(Exercise instructions) Your job is to print, exactly, the lines in the data below from the line with "ATOM 10 C CA" through the line with "7 1.327 1.00 94.25 8 VAL A C 1", both included, and to omit any picture.

Segment Start: Data provided

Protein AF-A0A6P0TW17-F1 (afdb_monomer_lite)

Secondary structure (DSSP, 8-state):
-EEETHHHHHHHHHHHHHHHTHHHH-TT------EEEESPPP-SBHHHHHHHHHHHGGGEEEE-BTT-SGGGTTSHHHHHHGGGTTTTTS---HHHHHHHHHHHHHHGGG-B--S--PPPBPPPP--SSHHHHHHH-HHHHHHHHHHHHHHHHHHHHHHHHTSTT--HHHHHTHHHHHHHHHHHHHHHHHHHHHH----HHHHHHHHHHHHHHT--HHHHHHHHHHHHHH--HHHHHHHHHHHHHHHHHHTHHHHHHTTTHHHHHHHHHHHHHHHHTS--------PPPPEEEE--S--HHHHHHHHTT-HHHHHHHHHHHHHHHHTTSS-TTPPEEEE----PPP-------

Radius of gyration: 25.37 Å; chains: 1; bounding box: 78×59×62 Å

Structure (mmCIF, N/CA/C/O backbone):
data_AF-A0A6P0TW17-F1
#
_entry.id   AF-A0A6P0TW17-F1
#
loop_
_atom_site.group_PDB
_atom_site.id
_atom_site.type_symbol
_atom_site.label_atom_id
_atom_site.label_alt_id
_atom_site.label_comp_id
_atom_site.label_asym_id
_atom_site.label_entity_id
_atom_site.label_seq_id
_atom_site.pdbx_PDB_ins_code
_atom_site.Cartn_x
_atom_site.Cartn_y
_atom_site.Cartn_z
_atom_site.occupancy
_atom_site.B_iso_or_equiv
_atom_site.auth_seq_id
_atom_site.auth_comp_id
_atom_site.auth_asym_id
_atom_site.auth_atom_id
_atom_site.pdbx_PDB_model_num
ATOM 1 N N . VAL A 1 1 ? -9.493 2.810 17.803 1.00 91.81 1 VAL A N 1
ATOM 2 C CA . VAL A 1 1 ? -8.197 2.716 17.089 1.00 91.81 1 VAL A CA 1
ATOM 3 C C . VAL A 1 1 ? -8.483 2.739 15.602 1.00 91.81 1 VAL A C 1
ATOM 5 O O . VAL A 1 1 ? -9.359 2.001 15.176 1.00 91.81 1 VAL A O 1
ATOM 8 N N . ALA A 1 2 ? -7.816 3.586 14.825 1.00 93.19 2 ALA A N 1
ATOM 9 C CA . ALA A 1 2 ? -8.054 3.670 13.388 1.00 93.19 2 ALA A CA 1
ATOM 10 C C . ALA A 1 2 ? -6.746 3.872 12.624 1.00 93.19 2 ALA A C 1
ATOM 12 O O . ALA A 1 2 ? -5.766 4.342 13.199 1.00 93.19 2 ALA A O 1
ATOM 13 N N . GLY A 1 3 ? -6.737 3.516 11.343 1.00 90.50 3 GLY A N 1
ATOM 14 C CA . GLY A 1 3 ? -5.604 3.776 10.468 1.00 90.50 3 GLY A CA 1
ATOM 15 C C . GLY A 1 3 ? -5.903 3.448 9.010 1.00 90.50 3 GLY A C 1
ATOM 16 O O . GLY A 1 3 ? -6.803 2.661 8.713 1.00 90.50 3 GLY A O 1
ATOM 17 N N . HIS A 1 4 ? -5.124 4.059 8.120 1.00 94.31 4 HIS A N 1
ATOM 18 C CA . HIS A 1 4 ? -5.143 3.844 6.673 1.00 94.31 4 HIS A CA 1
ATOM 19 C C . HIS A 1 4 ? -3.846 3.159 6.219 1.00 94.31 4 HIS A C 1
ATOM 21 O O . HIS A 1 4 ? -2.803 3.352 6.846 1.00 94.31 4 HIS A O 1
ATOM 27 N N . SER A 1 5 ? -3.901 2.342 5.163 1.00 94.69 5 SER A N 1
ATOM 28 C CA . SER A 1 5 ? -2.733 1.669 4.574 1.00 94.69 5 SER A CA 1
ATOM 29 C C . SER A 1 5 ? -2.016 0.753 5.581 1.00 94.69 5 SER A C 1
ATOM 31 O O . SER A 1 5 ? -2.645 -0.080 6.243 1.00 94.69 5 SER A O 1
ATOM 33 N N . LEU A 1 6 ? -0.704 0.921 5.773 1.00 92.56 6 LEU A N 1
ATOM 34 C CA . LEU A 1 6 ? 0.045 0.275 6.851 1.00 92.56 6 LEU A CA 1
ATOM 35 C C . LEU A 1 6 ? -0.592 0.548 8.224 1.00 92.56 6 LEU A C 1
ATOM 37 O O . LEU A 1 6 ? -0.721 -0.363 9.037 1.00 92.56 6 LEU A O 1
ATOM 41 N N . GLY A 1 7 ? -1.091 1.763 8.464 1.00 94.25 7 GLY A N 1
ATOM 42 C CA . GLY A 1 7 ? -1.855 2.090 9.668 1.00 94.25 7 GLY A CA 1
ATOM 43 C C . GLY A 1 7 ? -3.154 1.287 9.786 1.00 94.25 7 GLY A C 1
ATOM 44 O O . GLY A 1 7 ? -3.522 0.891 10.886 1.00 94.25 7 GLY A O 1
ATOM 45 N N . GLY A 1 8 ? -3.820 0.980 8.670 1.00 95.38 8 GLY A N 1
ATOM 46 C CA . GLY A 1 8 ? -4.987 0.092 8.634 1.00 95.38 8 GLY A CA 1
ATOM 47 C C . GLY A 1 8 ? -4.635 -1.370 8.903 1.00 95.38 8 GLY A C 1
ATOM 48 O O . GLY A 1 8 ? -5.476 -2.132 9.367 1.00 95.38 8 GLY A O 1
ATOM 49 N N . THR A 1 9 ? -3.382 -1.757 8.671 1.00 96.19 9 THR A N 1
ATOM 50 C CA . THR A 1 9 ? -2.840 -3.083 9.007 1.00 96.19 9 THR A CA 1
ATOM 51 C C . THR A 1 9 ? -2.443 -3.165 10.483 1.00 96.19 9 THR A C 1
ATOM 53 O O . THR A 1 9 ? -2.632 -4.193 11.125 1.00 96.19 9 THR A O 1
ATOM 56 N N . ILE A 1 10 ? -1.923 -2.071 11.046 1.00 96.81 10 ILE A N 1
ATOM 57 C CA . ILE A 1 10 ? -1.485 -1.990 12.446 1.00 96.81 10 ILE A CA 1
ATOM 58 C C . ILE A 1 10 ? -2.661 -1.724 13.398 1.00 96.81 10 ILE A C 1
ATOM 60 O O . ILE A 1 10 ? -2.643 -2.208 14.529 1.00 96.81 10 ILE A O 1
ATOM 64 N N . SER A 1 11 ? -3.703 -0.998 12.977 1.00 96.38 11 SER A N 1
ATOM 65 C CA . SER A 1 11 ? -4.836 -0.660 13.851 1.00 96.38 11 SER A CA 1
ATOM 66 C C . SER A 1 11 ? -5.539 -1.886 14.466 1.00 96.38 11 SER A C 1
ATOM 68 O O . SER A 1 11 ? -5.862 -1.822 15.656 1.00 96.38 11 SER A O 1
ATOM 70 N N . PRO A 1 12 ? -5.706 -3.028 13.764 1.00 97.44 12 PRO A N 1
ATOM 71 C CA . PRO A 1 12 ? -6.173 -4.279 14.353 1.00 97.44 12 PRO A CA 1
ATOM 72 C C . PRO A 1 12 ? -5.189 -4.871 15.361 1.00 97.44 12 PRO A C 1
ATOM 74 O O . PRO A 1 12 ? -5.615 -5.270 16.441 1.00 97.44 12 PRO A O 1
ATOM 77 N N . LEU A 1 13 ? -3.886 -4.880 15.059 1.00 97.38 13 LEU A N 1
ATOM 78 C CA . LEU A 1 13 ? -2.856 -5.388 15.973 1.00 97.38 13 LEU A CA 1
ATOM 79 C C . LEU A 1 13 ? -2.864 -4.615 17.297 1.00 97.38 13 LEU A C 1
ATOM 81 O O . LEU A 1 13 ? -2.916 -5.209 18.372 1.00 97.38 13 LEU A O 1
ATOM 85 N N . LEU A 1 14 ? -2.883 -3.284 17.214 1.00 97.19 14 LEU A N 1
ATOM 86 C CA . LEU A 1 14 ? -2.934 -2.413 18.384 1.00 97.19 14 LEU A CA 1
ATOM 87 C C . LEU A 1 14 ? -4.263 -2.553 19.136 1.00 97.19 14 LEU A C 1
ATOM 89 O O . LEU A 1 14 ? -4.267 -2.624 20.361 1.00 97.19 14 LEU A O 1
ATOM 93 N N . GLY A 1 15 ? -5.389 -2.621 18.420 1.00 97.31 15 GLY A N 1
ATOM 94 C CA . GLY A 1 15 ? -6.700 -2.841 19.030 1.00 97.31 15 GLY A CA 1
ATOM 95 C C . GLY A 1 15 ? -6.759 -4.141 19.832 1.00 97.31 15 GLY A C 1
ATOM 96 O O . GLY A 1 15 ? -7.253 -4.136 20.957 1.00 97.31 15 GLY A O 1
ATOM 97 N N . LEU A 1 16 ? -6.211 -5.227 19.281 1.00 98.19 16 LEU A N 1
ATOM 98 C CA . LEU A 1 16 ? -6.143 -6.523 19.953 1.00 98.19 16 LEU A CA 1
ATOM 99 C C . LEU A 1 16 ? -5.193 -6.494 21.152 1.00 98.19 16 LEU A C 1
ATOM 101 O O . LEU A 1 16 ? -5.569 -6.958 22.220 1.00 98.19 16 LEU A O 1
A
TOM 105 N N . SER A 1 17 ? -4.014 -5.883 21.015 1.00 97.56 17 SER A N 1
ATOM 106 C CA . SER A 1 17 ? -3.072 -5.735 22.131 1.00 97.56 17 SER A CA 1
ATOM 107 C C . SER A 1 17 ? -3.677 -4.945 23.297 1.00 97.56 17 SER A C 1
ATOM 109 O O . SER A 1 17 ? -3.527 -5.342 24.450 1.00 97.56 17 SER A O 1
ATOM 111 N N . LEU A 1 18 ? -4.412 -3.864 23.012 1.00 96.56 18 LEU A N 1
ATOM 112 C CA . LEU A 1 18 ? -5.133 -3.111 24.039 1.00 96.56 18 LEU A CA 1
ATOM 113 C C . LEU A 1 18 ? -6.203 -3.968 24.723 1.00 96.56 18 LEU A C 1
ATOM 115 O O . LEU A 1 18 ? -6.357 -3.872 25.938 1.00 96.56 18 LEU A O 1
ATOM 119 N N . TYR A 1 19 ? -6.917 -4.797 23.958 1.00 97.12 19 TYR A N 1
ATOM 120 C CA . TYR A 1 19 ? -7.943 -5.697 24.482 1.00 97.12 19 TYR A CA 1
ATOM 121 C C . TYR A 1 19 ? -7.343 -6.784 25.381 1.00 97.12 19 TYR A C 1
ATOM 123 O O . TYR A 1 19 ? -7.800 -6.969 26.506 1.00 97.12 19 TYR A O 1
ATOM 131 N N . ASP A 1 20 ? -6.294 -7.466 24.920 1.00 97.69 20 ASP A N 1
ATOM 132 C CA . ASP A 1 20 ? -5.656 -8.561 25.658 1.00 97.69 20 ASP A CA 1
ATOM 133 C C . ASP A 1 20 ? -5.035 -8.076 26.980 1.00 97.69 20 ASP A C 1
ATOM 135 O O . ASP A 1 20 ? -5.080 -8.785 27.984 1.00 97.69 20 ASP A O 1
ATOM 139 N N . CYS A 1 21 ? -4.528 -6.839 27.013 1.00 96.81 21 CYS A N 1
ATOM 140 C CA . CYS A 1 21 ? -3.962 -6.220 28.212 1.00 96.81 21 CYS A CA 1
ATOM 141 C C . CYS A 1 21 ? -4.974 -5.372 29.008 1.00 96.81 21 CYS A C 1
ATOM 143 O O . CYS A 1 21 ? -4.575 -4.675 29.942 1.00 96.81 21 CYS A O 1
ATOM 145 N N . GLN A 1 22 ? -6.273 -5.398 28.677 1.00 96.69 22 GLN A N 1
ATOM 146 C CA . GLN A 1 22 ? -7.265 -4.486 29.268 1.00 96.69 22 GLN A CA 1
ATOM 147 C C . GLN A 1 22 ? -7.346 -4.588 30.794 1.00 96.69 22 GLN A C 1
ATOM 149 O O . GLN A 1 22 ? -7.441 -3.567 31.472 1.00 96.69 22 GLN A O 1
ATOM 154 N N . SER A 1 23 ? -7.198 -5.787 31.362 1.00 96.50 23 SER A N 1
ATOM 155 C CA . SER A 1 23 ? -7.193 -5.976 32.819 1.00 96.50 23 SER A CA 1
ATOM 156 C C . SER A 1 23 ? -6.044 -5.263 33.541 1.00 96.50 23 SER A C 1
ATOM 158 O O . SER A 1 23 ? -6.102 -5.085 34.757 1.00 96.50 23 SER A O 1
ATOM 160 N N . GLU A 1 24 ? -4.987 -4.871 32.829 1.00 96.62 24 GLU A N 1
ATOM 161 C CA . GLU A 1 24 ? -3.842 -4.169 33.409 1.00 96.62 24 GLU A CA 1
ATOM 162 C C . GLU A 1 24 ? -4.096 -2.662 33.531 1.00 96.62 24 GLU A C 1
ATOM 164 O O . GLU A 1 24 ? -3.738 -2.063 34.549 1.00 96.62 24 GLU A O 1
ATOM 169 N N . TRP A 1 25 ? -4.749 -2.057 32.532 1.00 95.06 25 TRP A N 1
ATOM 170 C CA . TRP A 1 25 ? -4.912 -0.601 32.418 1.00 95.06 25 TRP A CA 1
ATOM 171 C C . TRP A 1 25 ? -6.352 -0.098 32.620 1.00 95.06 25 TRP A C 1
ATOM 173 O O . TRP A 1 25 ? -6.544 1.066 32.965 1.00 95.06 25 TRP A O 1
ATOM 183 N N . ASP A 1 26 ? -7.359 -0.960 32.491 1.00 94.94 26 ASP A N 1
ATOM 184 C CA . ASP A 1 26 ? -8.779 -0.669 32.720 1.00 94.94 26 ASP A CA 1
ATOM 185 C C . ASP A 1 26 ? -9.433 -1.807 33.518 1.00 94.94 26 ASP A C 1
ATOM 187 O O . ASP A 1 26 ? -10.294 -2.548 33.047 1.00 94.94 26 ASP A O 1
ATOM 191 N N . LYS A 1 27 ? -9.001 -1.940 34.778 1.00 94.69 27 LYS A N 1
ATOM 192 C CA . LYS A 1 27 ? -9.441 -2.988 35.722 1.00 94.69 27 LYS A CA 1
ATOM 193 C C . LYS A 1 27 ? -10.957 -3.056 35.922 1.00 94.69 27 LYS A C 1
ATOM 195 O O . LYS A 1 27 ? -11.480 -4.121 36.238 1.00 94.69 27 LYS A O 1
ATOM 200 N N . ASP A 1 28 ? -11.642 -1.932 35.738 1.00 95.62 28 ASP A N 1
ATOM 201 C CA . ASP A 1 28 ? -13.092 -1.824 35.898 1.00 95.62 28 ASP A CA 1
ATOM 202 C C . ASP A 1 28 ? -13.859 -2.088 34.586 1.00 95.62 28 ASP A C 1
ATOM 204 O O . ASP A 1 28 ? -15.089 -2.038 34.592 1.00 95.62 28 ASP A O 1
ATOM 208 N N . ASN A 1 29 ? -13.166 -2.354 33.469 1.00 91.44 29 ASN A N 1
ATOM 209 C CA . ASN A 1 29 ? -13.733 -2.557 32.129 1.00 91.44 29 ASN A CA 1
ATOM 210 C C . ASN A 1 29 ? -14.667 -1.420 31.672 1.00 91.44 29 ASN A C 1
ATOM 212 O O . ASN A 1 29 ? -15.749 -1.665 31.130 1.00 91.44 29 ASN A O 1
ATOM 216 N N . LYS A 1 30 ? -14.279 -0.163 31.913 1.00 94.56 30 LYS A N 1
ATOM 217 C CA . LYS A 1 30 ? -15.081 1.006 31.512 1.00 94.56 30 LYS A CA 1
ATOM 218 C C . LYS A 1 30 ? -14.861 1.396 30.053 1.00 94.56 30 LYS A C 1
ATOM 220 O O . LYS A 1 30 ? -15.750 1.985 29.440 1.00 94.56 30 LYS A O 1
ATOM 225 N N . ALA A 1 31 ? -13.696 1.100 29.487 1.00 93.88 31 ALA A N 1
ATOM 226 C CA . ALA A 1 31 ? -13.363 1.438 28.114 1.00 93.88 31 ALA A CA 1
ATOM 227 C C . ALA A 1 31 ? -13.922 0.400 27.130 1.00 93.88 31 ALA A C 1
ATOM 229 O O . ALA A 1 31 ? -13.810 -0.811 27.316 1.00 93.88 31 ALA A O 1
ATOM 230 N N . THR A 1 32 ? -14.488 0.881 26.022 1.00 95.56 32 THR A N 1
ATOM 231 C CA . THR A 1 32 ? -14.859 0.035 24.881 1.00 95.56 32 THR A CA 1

Segment End: Data provided
Segment Start: Data provided

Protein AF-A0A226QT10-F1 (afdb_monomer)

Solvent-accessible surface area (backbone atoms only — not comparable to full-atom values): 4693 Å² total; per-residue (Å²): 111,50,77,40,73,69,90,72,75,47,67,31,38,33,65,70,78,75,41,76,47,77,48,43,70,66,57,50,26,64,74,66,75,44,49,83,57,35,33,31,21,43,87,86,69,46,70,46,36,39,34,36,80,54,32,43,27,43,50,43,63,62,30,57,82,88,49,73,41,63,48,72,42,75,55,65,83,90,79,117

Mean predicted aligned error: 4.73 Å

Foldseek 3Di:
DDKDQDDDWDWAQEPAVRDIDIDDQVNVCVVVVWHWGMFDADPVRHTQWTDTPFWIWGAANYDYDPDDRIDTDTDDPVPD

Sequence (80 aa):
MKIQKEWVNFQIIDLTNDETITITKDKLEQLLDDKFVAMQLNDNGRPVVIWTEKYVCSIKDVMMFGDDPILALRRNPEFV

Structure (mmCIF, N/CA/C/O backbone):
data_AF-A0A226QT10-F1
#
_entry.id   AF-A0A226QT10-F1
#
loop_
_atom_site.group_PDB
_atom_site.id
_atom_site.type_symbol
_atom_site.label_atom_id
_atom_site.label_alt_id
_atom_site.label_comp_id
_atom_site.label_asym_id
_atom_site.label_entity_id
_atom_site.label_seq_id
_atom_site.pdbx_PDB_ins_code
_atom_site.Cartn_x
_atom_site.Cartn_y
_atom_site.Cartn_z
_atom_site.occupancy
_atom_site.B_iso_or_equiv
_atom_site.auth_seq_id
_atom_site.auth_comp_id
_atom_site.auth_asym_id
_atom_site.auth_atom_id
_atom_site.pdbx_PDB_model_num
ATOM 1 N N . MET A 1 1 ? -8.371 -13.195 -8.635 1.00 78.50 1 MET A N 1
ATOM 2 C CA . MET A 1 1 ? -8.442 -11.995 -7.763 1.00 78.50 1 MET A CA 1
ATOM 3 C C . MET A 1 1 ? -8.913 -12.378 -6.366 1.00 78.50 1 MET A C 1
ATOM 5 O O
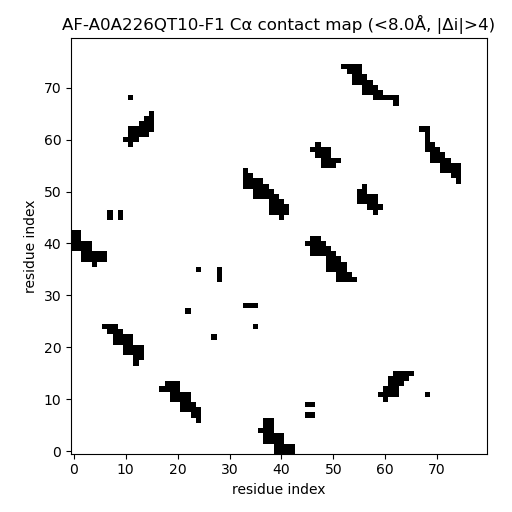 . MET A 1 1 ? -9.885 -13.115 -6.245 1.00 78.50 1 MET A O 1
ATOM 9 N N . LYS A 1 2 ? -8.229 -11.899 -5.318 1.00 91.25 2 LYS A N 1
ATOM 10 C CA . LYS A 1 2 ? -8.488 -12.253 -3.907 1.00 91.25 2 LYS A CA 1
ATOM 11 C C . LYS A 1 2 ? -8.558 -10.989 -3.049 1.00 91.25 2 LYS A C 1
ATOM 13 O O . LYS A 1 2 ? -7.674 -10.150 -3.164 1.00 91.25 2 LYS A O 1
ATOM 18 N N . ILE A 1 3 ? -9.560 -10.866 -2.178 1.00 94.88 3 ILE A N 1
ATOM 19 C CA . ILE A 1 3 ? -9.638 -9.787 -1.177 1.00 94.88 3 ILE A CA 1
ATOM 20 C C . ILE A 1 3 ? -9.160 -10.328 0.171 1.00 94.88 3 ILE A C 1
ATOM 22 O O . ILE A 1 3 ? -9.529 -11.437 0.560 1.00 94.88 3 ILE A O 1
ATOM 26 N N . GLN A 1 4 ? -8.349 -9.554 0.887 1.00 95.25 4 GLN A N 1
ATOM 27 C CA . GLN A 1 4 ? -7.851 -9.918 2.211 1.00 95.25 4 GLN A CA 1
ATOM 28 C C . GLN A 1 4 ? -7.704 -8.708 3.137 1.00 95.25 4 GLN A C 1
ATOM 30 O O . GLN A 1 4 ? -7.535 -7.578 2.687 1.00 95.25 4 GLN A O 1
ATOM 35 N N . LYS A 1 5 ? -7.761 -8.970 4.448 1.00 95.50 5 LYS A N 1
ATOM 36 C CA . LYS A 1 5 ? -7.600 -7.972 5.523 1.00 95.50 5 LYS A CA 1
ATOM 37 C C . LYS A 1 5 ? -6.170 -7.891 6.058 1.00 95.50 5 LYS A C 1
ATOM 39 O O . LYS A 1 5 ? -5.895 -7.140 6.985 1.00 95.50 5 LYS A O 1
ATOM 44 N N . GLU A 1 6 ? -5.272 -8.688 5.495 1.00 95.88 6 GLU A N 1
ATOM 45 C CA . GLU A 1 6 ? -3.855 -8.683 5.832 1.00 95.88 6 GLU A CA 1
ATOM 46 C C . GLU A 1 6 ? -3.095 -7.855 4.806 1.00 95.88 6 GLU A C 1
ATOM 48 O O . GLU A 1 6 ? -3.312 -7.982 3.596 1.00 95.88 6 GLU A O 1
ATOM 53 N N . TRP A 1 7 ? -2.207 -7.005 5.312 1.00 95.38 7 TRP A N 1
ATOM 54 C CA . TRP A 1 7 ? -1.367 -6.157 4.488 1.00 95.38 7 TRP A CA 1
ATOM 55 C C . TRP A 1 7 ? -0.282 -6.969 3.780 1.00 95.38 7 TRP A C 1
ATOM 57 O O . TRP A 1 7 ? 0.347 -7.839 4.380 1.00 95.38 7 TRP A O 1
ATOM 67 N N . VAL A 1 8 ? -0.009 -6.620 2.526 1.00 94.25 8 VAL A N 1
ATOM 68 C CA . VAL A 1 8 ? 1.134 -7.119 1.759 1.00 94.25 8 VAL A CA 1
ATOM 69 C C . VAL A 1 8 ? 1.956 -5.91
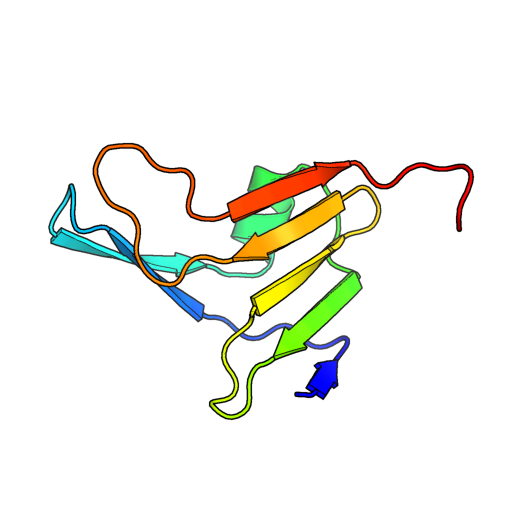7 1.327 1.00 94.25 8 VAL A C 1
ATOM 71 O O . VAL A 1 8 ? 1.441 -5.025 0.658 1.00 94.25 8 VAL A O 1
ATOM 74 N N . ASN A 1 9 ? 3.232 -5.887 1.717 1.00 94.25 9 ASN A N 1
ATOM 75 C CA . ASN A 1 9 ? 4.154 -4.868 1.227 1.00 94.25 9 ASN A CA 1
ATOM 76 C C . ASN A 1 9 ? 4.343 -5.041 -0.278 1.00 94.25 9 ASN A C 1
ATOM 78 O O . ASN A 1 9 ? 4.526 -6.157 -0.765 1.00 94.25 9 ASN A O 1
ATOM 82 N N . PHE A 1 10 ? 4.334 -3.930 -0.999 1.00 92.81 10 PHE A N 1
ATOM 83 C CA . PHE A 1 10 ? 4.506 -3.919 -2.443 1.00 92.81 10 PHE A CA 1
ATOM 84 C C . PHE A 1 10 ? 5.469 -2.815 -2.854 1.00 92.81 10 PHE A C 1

Segment End: Data provided

(Your response)
ATOM 10 C CA . LYS A 1 2 ? -8.488 -12.253 -3.907 1.00 91.25 2 LYS A CA 1
ATOM 11 C C . LYS A 1 2 ? -8.558 -10.989 -3.049 1.00 91.25 2 LYS A C 1
ATOM 13 O O . LYS A 1 2 ? -7.674 -10.150 -3.164 1.00 91.25 2 LYS A O 1
ATOM 18 N N . ILE A 1 3 ? -9.560 -10.866 -2.178 1.00 94.88 3 ILE A N 1
ATOM 19 C CA . ILE A 1 3 ? -9.638 -9.787 -1.177 1.00 94.88 3 ILE A CA 1
ATOM 20 C C . ILE A 1 3 ? -9.160 -10.328 0.171 1.00 94.88 3 ILE A C 1
ATOM 22 O O . ILE A 1 3 ? -9.529 -11.437 0.560 1.00 94.88 3 ILE A O 1
ATOM 26 N N . GLN A 1 4 ? -8.349 -9.554 0.887 1.00 95.25 4 GLN A N 1
ATOM 27 C CA . GLN A 1 4 ? -7.851 -9.918 2.211 1.00 95.25 4 GLN A CA 1
ATOM 28 C C . GLN A 1 4 ? -7.704 -8.708 3.137 1.00 95.25 4 GLN A C 1
ATOM 30 O O . GLN A 1 4 ? -7.535 -7.578 2.687 1.00 95.25 4 GLN A O 1
ATOM 35 N N . LYS A 1 5 ? -7.761 -8.970 4.448 1.00 95.50 5 LYS A N 1
ATOM 36 C CA . LYS A 1 5 ? -7.600 -7.972 5.523 1.00 95.50 5 LYS A CA 1
ATOM 37 C C . LYS A 1 5 ? -6.170 -7.891 6.058 1.00 95.50 5 LYS A C 1
ATOM 39 O O . LYS A 1 5 ? -5.895 -7.140 6.985 1.00 95.50 5 LYS A O 1
ATOM 44 N N . GLU A 1 6 ? -5.272 -8.688 5.495 1.00 95.88 6 GLU A N 1
ATOM 45 C CA . GLU A 1 6 ? -3.855 -8.683 5.832 1.00 95.88 6 GLU A CA 1
ATOM 46 C C . GLU A 1 6 ? -3.095 -7.855 4.806 1.00 95.88 6 GLU A C 1
ATOM 48 O O . GLU A 1 6 ? -3.312 -7.982 3.596 1.00 95.88 6 GLU A O 1
ATOM 53 N N . TRP A 1 7 ? -2.207 -7.005 5.312 1.00 95.38 7 TRP A N 1
ATOM 54 C CA . TRP A 1 7 ? -1.367 -6.157 4.488 1.00 95.38 7 TRP A CA 1
ATOM 55 C C . TRP A 1 7 ? -0.282 -6.969 3.780 1.00 95.38 7 TRP A C 1
ATOM 57 O O . TRP A 1 7 ? 0.347 -7.839 4.380 1.00 95.38 7 TRP A O 1
ATOM 67 N N . VAL A 1 8 ? -0.009 -6.620 2.526 1.00 94.25 8 VAL A N 1
ATOM 68 C CA . VAL A 1 8 ? 1.134 -7.119 1.759 1.00 94.25 8 VAL A CA 1
ATOM 69 C C . VAL A 1 8 ? 1.956 -5.91
7 1.327 1.00 94.25 8 VAL A C 1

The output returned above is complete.